--- WHAT IS BEING ASKED ---
Some entries follow. Reproduce exactly the lines starting at the one with "ATOM 152 N N" and stopping after the one with "ATOM 205 O O".

--- DATA FOR THIS TASK ---

● ● ●

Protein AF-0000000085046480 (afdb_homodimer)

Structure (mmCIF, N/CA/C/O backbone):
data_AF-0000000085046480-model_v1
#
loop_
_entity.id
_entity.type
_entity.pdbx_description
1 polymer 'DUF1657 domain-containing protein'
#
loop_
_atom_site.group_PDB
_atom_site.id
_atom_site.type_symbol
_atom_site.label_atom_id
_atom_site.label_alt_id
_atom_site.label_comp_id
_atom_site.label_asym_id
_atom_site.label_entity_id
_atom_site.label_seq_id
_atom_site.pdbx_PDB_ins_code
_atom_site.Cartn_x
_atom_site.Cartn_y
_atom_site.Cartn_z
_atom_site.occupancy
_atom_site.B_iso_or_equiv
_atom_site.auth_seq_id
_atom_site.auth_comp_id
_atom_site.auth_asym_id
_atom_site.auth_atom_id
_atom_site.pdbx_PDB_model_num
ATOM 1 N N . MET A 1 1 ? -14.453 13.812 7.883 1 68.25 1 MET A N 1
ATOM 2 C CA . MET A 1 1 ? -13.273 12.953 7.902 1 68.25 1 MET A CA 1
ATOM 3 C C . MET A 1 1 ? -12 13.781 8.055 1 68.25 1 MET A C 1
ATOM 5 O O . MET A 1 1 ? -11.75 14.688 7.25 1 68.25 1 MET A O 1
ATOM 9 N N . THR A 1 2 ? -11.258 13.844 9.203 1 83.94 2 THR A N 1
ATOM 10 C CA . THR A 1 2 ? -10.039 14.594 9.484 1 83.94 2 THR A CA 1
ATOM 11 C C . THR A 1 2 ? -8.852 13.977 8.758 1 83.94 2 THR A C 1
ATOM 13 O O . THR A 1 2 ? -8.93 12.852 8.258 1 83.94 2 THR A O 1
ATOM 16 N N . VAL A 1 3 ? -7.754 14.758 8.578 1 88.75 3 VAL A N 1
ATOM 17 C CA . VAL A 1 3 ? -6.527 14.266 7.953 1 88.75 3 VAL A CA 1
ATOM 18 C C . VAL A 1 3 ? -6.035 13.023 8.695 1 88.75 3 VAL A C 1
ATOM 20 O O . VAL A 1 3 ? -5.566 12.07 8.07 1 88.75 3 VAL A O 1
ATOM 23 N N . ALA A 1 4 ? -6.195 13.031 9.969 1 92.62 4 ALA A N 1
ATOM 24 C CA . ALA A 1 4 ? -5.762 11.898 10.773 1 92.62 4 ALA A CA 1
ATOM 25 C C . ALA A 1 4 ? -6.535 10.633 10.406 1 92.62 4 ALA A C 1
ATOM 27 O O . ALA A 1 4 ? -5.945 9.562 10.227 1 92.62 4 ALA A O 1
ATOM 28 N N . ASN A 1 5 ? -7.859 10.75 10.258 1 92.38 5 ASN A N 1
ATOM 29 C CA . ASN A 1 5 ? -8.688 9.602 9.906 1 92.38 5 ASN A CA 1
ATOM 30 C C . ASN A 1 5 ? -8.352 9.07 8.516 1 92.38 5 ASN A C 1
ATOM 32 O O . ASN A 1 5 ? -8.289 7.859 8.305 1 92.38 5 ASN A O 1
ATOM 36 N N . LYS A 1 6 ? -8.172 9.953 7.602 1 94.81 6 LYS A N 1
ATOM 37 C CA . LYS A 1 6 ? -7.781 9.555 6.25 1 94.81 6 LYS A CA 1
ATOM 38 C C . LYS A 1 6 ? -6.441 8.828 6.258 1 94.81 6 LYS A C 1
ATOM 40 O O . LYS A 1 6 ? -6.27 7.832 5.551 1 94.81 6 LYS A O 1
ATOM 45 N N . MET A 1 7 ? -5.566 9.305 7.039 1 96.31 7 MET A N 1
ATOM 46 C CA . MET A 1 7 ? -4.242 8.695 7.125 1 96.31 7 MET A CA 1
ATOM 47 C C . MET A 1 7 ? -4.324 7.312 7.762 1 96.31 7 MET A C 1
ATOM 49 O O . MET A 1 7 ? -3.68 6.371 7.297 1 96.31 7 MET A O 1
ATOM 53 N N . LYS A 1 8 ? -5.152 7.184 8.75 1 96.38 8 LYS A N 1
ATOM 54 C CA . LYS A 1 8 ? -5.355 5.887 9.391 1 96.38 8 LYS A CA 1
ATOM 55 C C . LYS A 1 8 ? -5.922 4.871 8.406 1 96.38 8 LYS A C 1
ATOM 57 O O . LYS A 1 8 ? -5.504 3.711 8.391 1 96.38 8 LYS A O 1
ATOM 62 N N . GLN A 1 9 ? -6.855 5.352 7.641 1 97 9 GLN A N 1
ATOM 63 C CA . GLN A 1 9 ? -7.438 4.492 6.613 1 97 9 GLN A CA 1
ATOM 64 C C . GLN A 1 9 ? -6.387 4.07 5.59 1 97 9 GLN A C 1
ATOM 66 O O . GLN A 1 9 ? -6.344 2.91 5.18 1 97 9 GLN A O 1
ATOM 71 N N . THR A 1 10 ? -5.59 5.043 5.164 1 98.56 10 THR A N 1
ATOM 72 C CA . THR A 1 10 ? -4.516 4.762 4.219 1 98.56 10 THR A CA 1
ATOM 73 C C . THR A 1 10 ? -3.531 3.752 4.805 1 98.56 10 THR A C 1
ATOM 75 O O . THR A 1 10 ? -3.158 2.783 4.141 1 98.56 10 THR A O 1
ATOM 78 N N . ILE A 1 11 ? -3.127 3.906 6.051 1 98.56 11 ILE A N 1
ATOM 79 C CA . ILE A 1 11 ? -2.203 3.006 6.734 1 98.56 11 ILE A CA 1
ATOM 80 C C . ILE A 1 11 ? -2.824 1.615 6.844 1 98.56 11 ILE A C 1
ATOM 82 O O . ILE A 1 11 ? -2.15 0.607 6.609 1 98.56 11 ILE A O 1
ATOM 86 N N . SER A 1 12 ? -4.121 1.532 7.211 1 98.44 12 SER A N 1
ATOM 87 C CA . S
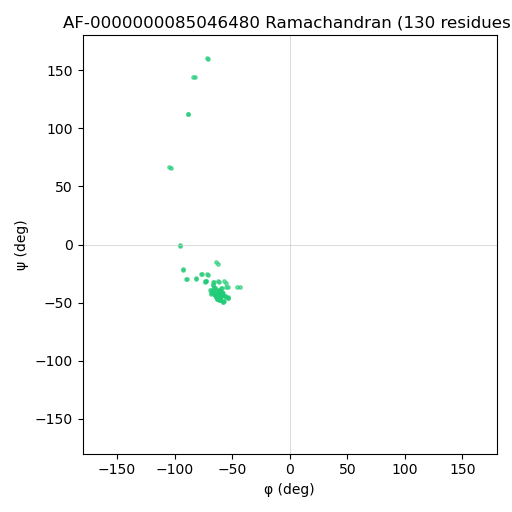ER A 1 12 ? -4.82 0.254 7.297 1 98.44 12 SER A CA 1
ATOM 88 C C . SER A 1 12 ? -4.809 -0.474 5.957 1 98.44 12 SER A C 1
ATOM 90 O O . SER A 1 12 ? -4.609 -1.689 5.906 1 98.44 12 SER A O 1
ATOM 92 N N . GLY A 1 13 ? -5.062 0.27 4.918 1 98.19 13 GLY A N 1
ATOM 93 C CA . GLY A 1 13 ? -4.977 -0.298 3.582 1 98.19 13 GLY A CA 1
ATOM 94 C C . GLY A 1 13 ? -3.604 -0.852 3.256 1 98.19 13 GLY A C 1
ATOM 95 O O . GLY A 1 13 ? -3.484 -1.946 2.701 1 98.19 13 GLY A O 1
ATOM 96 N N . LEU A 1 14 ? -2.576 -0.17 3.586 1 98.81 14 LEU A N 1
ATOM 97 C CA . LEU A 1 14 ? -1.203 -0.607 3.359 1 98.81 14 LEU A CA 1
ATOM 98 C C . LEU A 1 14 ? -0.88 -1.839 4.199 1 98.81 14 LEU A C 1
ATOM 100 O O . LEU A 1 14 ? -0.239 -2.775 3.715 1 98.81 14 LEU A O 1
ATOM 104 N N . LYS A 1 15 ? -1.376 -1.896 5.387 1 98.69 15 LYS A N 1
ATOM 105 C CA . LYS A 1 15 ? -1.158 -3.059 6.242 1 98.69 15 LYS A CA 1
ATOM 106 C C . LYS A 1 15 ? -1.868 -4.289 5.684 1 98.69 15 LYS A C 1
ATOM 108 O O . LYS A 1 15 ? -1.326 -5.398 5.727 1 98.69 15 LYS A O 1
ATOM 113 N N . SER A 1 16 ? -3.053 -4.031 5.215 1 98.5 16 SER A N 1
ATOM 114 C CA . SER A 1 16 ? -3.777 -5.121 4.566 1 98.5 16 SER A CA 1
ATOM 115 C C . SER A 1 16 ? -3.01 -5.656 3.363 1 98.5 16 SER A C 1
ATOM 117 O O . SER A 1 16 ? -2.928 -6.867 3.162 1 98.5 16 SER A O 1
ATOM 119 N N . ALA A 1 17 ? -2.498 -4.793 2.568 1 98.56 17 ALA A N 1
ATOM 120 C CA . ALA A 1 17 ? -1.7 -5.188 1.409 1 98.56 17 ALA A CA 1
ATOM 121 C C . ALA A 1 17 ? -0.429 -5.914 1.839 1 98.56 17 ALA A C 1
ATOM 123 O O . ALA A 1 17 ? -0.057 -6.926 1.246 1 98.56 17 ALA A O 1
ATOM 124 N N . GLN A 1 18 ? 0.22 -5.441 2.822 1 98.75 18 GLN A N 1
ATOM 125 C CA . GLN A 1 18 ? 1.417 -6.086 3.35 1 98.75 18 GLN A CA 1
ATOM 126 C C . GLN A 1 18 ? 1.123 -7.52 3.781 1 98.75 18 GLN A C 1
ATOM 128 O O . GLN A 1 18 ? 1.868 -8.438 3.439 1 98.75 18 GLN A O 1
ATOM 133 N N . ALA A 1 19 ? 0.044 -7.715 4.555 1 98.25 19 ALA A N 1
ATOM 134 C CA . ALA A 1 19 ? -0.367 -9.039 5 1 98.25 19 ALA A CA 1
ATOM 135 C C . ALA A 1 19 ? -0.64 -9.961 3.812 1 98.25 19 ALA A C 1
ATOM 137 O O . ALA A 1 19 ? -0.246 -11.125 3.818 1 98.25 19 ALA A O 1
ATOM 138 N N . SER A 1 20 ? -1.288 -9.43 2.818 1 98.31 20 SER A N 1
ATOM 139 C CA . SER A 1 20 ? -1.573 -10.188 1.604 1 98.31 20 SER A CA 1
ATOM 140 C C . SER A 1 20 ? -0.288 -10.617 0.906 1 98.31 20 SER A C 1
ATOM 142 O O . SER A 1 20 ? -0.158 -11.766 0.489 1 98.31 20 SER A O 1
ATOM 144 N N . LEU A 1 21 ? 0.687 -9.695 0.767 1 98.56 21 LEU A N 1
ATOM 145 C CA . LEU A 1 21 ? 1.965 -10 0.132 1 98.56 21 LEU A CA 1
ATOM 146 C C . LEU A 1 21 ? 2.699 -11.102 0.885 1 98.56 21 LEU A C 1
ATOM 148 O O . LEU A 1 21 ? 3.271 -12.008 0.269 1 98.56 21 LEU A O 1
ATOM 152 N N . GLU A 1 22 ? 2.645 -10.992 2.186 1 98.38 22 GLU A N 1
ATOM 153 C CA . GLU A 1 22 ? 3.236 -12.062 2.984 1 98.38 22 GLU A CA 1
ATOM 154 C C . GLU A 1 22 ? 2.537 -13.398 2.73 1 98.38 22 GLU A C 1
ATOM 156 O O . GLU A 1 22 ? 3.189 -14.438 2.621 1 98.38 22 GLU A O 1
ATOM 161 N N . THR A 1 23 ? 1.229 -13.344 2.66 1 98.06 23 THR A N 1
ATOM 162 C CA . THR A 1 23 ? 0.448 -14.555 2.404 1 98.06 23 THR A CA 1
ATOM 163 C C . THR A 1 23 ? 0.802 -15.148 1.043 1 98.06 23 THR A C 1
ATOM 165 O O . THR A 1 23 ? 0.956 -16.359 0.913 1 98.06 23 THR A O 1
ATOM 168 N N . PHE A 1 24 ? 0.951 -14.312 -0.027 1 97.44 24 PHE A N 1
ATOM 169 C CA . PHE A 1 24 ? 1.355 -14.781 -1.346 1 97.44 24 PHE A CA 1
ATOM 170 C C . PHE A 1 24 ? 2.711 -15.477 -1.279 1 97.44 24 PHE A C 1
ATOM 172 O O . PHE A 1 24 ? 2.924 -16.5 -1.938 1 97.44 24 PHE A O 1
ATOM 179 N N . ALA A 1 25 ? 3.621 -14.859 -0.542 1 97.38 25 ALA A N 1
ATOM 180 C CA . ALA A 1 25 ? 4.965 -15.414 -0.423 1 97.38 25 ALA A CA 1
ATOM 181 C C . ALA A 1 25 ? 4.93 -16.812 0.203 1 97.38 25 ALA A C 1
ATOM 183 O O . ALA A 1 25 ? 5.668 -17.703 -0.217 1 97.38 25 ALA A O 1
ATOM 184 N N . LEU A 1 26 ? 4.074 -16.922 1.201 1 96.62 26 LEU A N 1
ATOM 185 C CA . LEU A 1 26 ? 3.973 -18.172 1.93 1 96.62 26 LEU A CA 1
ATOM 186 C C . LEU A 1 26 ? 3.287 -19.234 1.08 1 96.62 26 LEU A C 1
ATOM 188 O O . LEU A 1 26 ? 3.615 -20.422 1.178 1 96.62 26 LEU A O 1
ATOM 192 N N . GLU A 1 27 ? 2.373 -18.922 0.195 1 94.25 27 GLU A N 1
ATOM 193 C CA . GLU A 1 27 ? 1.495 -19.844 -0.508 1 94.25 27 GLU A CA 1
ATOM 194 C C . GLU A 1 27 ? 2.092 -20.266 -1.85 1 94.25 27 GLU A C 1
ATOM 196 O O . GLU A 1 27 ? 1.728 -21.297 -2.4 1 94.25 27 GLU A O 1
ATOM 201 N N . THR A 1 28 ? 3.008 -19.406 -2.344 1 94.56 28 THR A N 1
ATOM 202 C CA . THR A 1 28 ? 3.504 -19.703 -3.686 1 94.56 28 THR A CA 1
ATOM 203 C C . THR A 1 28 ? 4.613 -20.75 -3.643 1 94.56 28 THR A C 1
ATOM 205 O O . THR A 1 28 ? 5.422 -20.766 -2.715 1 94.56 28 THR A O 1
ATOM 208 N N . ASP A 1 29 ? 4.68 -21.625
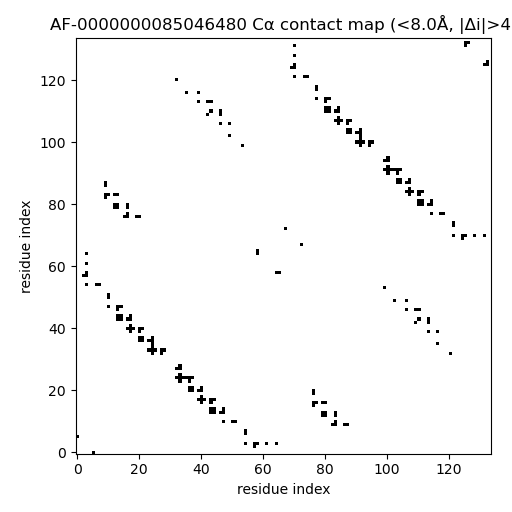 -4.625 1 93.12 29 ASP A N 1
ATOM 209 C CA . ASP A 1 29 ? 5.746 -22.609 -4.77 1 93.12 29 ASP A CA 1
ATOM 210 C C . ASP A 1 29 ? 6.84 -22.109 -5.711 1 93.12 29 ASP A C 1
ATOM 212 O O . ASP A 1 29 ? 7.832 -22.797 -5.945 1 93.12 29 ASP A O 1
ATOM 216 N N . ASN A 1 30 ? 6.625 -20.906 -6.238 1 92.69 30 ASN A N 1
ATOM 217 C CA . ASN A 1 30 ? 7.598 -20.266 -7.117 1 92.69 30 ASN A CA 1
ATOM 218 C C . ASN A 1 30 ? 8.617 -19.453 -6.324 1 92.69 30 ASN A C 1
ATOM 220 O O . ASN A 1 30 ? 8.273 -18.453 -5.703 1 92.69 30 ASN A O 1
ATOM 224 N N . GLN A 1 31 ? 9.867 -19.875 -6.309 1 95.31 31 GLN A N 1
ATOM 225 C CA . GLN A 1 31 ? 10.906 -19.266 -5.48 1 95.31 31 GLN A CA 1
ATOM 226 C C . GLN A 1 31 ? 11.125 -17.812 -5.848 1 95.31 31 GLN A C 1
ATOM 228 O O . GLN A 1 31 ? 11.305 -16.953 -4.969 1 95.31 31 GLN A O 1
ATOM 233 N N . GLN A 1 32 ? 11.125 -17.5 -7.07 1 95.06 32 GLN A N 1
ATOM 234 C CA . GLN A 1 32 ? 11.297 -16.125 -7.52 1 95.06 32 GLN A CA 1
ATOM 235 C C . GLN A 1 32 ? 10.133 -15.242 -7.055 1 95.06 32 GLN A C 1
ATOM 237 O O . GLN A 1 32 ? 10.352 -14.133 -6.574 1 95.06 32 GLN A O 1
ATOM 242 N N . ALA A 1 33 ? 8.938 -15.781 -7.211 1 95.56 33 ALA A N 1
ATOM 243 C CA . ALA A 1 33 ? 7.762 -15.055 -6.758 1 95.56 33 ALA A CA 1
ATOM 244 C C . ALA A 1 33 ? 7.785 -14.859 -5.246 1 95.56 33 ALA A C 1
ATOM 246 O O . ALA A 1 33 ? 7.445 -13.789 -4.746 1 95.56 33 ALA A O 1
ATOM 247 N N . LYS A 1 34 ? 8.109 -15.914 -4.551 1 97.44 34 LYS A N 1
ATOM 248 C CA . LYS A 1 34 ? 8.195 -15.852 -3.094 1 97.44 34 LYS A CA 1
ATOM 249 C C . LYS A 1 34 ? 9.117 -14.719 -2.652 1 97.44 34 LYS A C 1
ATOM 251 O O . LYS A 1 34 ? 8.758 -13.914 -1.786 1 97.44 34 LYS A O 1
ATOM 256 N N . GLN A 1 35 ? 10.266 -14.586 -3.275 1 97.62 35 GLN A N 1
ATOM 257 C CA . GLN A 1 35 ? 11.227 -13.531 -2.955 1 97.62 35 GLN A CA 1
ATOM 258 C C . GLN A 1 35 ? 10.664 -12.156 -3.303 1 97.62 35 GLN A C 1
ATOM 260 O O . GLN A 1 35 ? 10.844 -11.203 -2.547 1 97.62 35 GLN A O 1
ATOM 265 N N . LEU A 1 36 ? 10.039 -12.141 -4.43 1 97.62 36 LEU A N 1
ATOM 266 C CA . LEU A 1 36 ? 9.438 -10.883 -4.848 1 97.62 36 LEU A CA 1
ATOM 267 C C . LEU A 1 36 ? 8.391 -10.414 -3.84 1 97.62 36 LEU A C 1
ATOM 269 O O . LEU A 1 36 ? 8.43 -9.266 -3.393 1 97.62 36 LEU A O 1
ATOM 273 N N . PHE A 1 37 ? 7.492 -11.328 -3.428 1 98.31 37 PHE A N 1
ATOM 274 C CA . PHE A 1 37 ? 6.414 -10.969 -2.51 1 98.31 37 PHE A CA 1
ATOM 275 C C . PHE A 1 37 ? 6.977 -10.57 -1.149 1 98.31 37 PHE A C 1
ATOM 277 O O . PHE A 1 37 ? 6.48 -9.633 -0.521 1 98.31 37 PHE A O 1
ATOM 284 N N . GLN A 1 38 ? 8.008 -11.234 -0.711 1 98.44 38 GLN A N 1
ATOM 285 C CA . GLN A 1 38 ? 8.648 -10.898 0.556 1 98.44 38 GLN A CA 1
ATOM 286 C C . GLN A 1 38 ? 9.281 -9.508 0.502 1 98.44 38 GLN A C 1
ATOM 288 O O . GLN A 1 38 ? 9.141 -8.727 1.443 1 98.44 38 GLN A O 1
ATOM 293 N N . GLN A 1 39 ? 9.938 -9.219 -0.572 1 98.25 39 GLN A N 1
ATOM 294 C CA . GLN A 1 39 ? 10.547 -7.902 -0.764 1 98.25 39 GLN A CA 1
ATOM 295 C C . GLN A 1 39 ? 9.484 -6.809 -0.797 1 98.25 39 GLN A C 1
ATOM 297 O O . GLN A 1 39 ? 9.633 -5.773 -0.143 1 98.25 39 GLN A O 1
ATOM 302 N N . LEU A 1 40 ? 8.484 -7.051 -1.533 1 98.75 40 LEU A N 1
ATOM 303 C CA . LEU A 1 40 ? 7.422 -6.055 -1.654 1 98.75 40 LEU A CA 1
ATOM 304 C C . LEU A 1 40 ? 6.688 -5.875 -0.33 1 98.75 40 LEU A C 1
ATOM 306 O O . LEU A 1 40 ? 6.262 -4.77 0.005 1 98.75 40 LEU A O 1
ATOM 310 N N . ALA A 1 41 ? 6.512 -6.988 0.476 1 98.81 41 ALA A N 1
ATOM 311 C CA . ALA A 1 41 ? 5.926 -6.879 1.811 1 98.81 41 ALA A CA 1
ATOM 312 C C . ALA A 1 41 ? 6.77 -5.98 2.707 1 98.81 41 ALA A C 1
ATOM 314 O O . ALA A 1 41 ? 6.234 -5.125 3.42 1 98.81 41 ALA A O 1
ATOM 315 N N . THR A 1 42 ? 8.07 -6.184 2.621 1 98.62 42 THR A N 1
ATOM 316 C CA . THR A 1 42 ? 9.008 -5.391 3.414 1 98.62 42 THR A CA 1
ATOM 317 C C . THR A 1 42 ? 8.961 -3.922 3.002 1 98.62 42 THR A C 1
ATOM 319 O O . THR A 1 42 ? 8.93 -3.031 3.854 1 98.62 42 THR A O 1
ATOM 322 N N . GLN A 1 43 ? 8.93 -3.727 1.712 1 98.38 43 GLN A N 1
ATOM 323 C CA . GLN A 1 43 ? 8.812 -2.363 1.203 1 98.38 43 GLN A CA 1
ATOM 324 C C . GLN A 1 43 ? 7.512 -1.712 1.659 1 98.38 43 GLN A C 1
ATOM 326 O O . GLN A 1 43 ? 7.5 -0.541 2.043 1 98.38 43 GLN A O 1
ATOM 331 N N . THR A 1 44 ? 6.41 -2.467 1.629 1 98.88 44 THR A N 1
ATOM 332 C CA . THR A 1 44 ? 5.121 -1.949 2.072 1 98.88 44 THR A CA 1
ATOM 333 C C . THR A 1 44 ? 5.156 -1.608 3.559 1 98.88 44 THR A C 1
ATOM 335 O O . THR A 1 44 ? 4.637 -0.571 3.977 1 98.88 44 THR A O 1
ATOM 338 N N . GLN A 1 45 ? 5.797 -2.436 4.363 1 98.56 45 GLN A N 1
ATOM 339 C CA
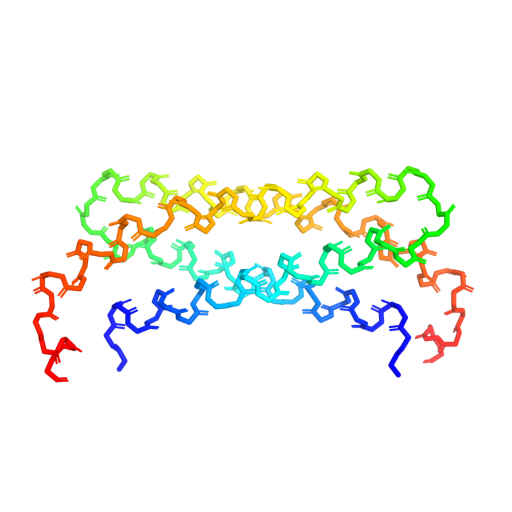 . GLN A 1 45 ? 5.984 -2.141 5.781 1 98.56 45 GLN A CA 1
ATOM 340 C C . GLN A 1 45 ? 6.793 -0.861 5.977 1 98.56 45 GLN A C 1
ATOM 342 O O . GLN A 1 45 ? 6.527 -0.089 6.898 1 98.56 45 GLN A O 1
ATOM 347 N N . GLY A 1 46 ? 7.773 -0.691 5.16 1 98.25 46 GLY A N 1
ATOM 348 C CA . GLY A 1 46 ? 8.555 0.535 5.203 1 98.25 46 GLY A CA 1
ATOM 349 C C . GLY A 1 46 ? 7.719 1.782 4.984 1 98.25 46 GLY A C 1
ATOM 350 O O . GLY A 1 46 ? 7.934 2.803 5.641 1 98.25 46 GLY A O 1
ATOM 351 N N . ILE A 1 47 ? 6.805 1.74 4.078 1 98.75 47 ILE A N 1
ATOM 352 C CA . ILE A 1 47 ? 5.898 2.855 3.826 1 98.75 47 ILE A CA 1
ATOM 353 C C . ILE A 1 47 ? 5.059 3.133 5.07 1 98.75 47 ILE A C 1
ATOM 355 O O . ILE A 1 47 ? 4.926 4.285 5.492 1 98.75 47 ILE A O 1
ATOM 359 N N . VAL A 1 48 ? 4.496 2.09 5.664 1 98.75 48 VAL A N 1
ATOM 360 C CA . VAL A 1 48 ? 3.705 2.197 6.887 1 98.75 48 VAL A CA 1
ATOM 361 C C . VAL A 1 48 ? 4.535 2.857 7.984 1 98.75 48 VAL A C 1
ATOM 363 O O . VAL A 1 48 ? 4.062 3.762 8.672 1 98.75 48 VAL A O 1
ATOM 366 N N . ASP A 1 49 ? 5.773 2.422 8.086 1 98 49 ASP A N 1
ATOM 367 C CA . ASP A 1 49 ? 6.668 2.949 9.109 1 98 49 ASP A CA 1
ATOM 368 C C . ASP A 1 49 ? 6.984 4.422 8.859 1 98 49 ASP A C 1
ATOM 370 O O . ASP A 1 49 ? 7.23 5.18 9.805 1 98 49 ASP A O 1
ATOM 374 N N . GLY A 1 50 ? 7.016 4.773 7.625 1 96.69 50 GLY A N 1
ATOM 375 C CA . GLY A 1 50 ? 7.238 6.168 7.277 1 96.69 50 GLY A CA 1
ATOM 376 C C . GLY A 1 50 ? 6.047 7.059 7.586 1 96.69 50 GLY A C 1
ATOM 377 O O . GLY A 1 50 ? 6.211 8.242 7.871 1 96.69 50 GLY A O 1
ATOM 378 N N . LEU A 1 51 ? 4.887 6.5 7.613 1 98 51 LEU A N 1
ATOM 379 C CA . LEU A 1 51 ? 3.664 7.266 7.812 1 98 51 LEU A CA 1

● ● ●

--- EXPECTED OUTPUT ---
ATOM 152 N N . GLU A 1 22 ? 2.645 -10.992 2.186 1 98.38 22 GLU A N 1
ATOM 153 C CA . GLU A 1 22 ? 3.236 -12.062 2.984 1 98.38 22 GLU A CA 1
ATOM 154 C C . GLU A 1 22 ? 2.537 -13.398 2.73 1 98.38 22 GLU A C 1
ATOM 156 O O . GLU A 1 22 ? 3.189 -14.438 2.621 1 98.38 22 GLU A O 1
ATOM 161 N N . THR A 1 23 ? 1.229 -13.344 2.66 1 98.06 23 THR A N 1
ATOM 162 C CA . THR A 1 23 ? 0.448 -14.555 2.404 1 98.06 23 THR A CA 1
ATOM 163 C C . THR A 1 23 ? 0.802 -15.148 1.043 1 98.06 23 THR A C 1
ATOM 165 O O . THR A 1 23 ? 0.956 -16.359 0.913 1 98.06 23 THR A O 1
ATOM 168 N N . PHE A 1 24 ? 0.951 -14.312 -0.027 1 97.44 24 PHE A N 1
ATOM 169 C CA . PHE A 1 24 ? 1.355 -14.781 -1.346 1 97.44 24 PHE A CA 1
ATOM 170 C C . PHE A 1 24 ? 2.711 -15.477 -1.279 1 97.44 24 PHE A C 1
ATOM 172 O O . PHE A 1 24 ? 2.924 -16.5 -1.938 1 97.44 24 PHE A O 1
ATOM 179 N N . ALA A 1 25 ? 3.621 -14.859 -0.542 1 97.38 25 ALA A N 1
ATOM 180 C CA . ALA A 1 25 ? 4.965 -15.414 -0.423 1 97.38 25 ALA A CA 1
ATOM 181 C C . ALA A 1 25 ? 4.93 -16.812 0.203 1 97.38 25 ALA A C 1
ATOM 183 O O . ALA A 1 25 ? 5.668 -17.703 -0.217 1 97.38 25 ALA A O 1
ATOM 184 N N . LEU A 1 26 ? 4.074 -16.922 1.201 1 96.62 26 LEU A N 1
ATOM 185 C CA . LEU A 1 26 ? 3.973 -18.172 1.93 1 96.62 26 LEU A CA 1
ATOM 186 C C . LEU A 1 26 ? 3.287 -19.234 1.08 1 96.62 26 LEU A C 1
ATOM 188 O O . LEU A 1 26 ? 3.615 -20.422 1.178 1 96.62 26 LEU A O 1
ATOM 192 N N . GLU A 1 27 ? 2.373 -18.922 0.195 1 94.25 27 GLU A N 1
ATOM 193 C CA . GLU A 1 27 ? 1.495 -19.844 -0.508 1 94.25 27 GLU A CA 1
ATOM 194 C C . GLU A 1 27 ? 2.092 -20.266 -1.85 1 94.25 27 GLU A C 1
ATOM 196 O O . GLU A 1 27 ? 1.728 -21.297 -2.4 1 94.25 27 GLU A O 1
ATOM 201 N N . THR A 1 28 ? 3.008 -19.406 -2.344 1 94.56 28 THR A N 1
ATOM 202 C CA . THR A 1 28 ? 3.504 -19.703 -3.686 1 94.56 28 THR A CA 1
ATOM 203 C C . THR A 1 28 ? 4.613 -20.75 -3.643 1 94.56 28 THR A C 1
ATOM 205 O O . THR A 1 28 ? 5.422 -20.766 -2.715 1 94.56 28 THR A O 1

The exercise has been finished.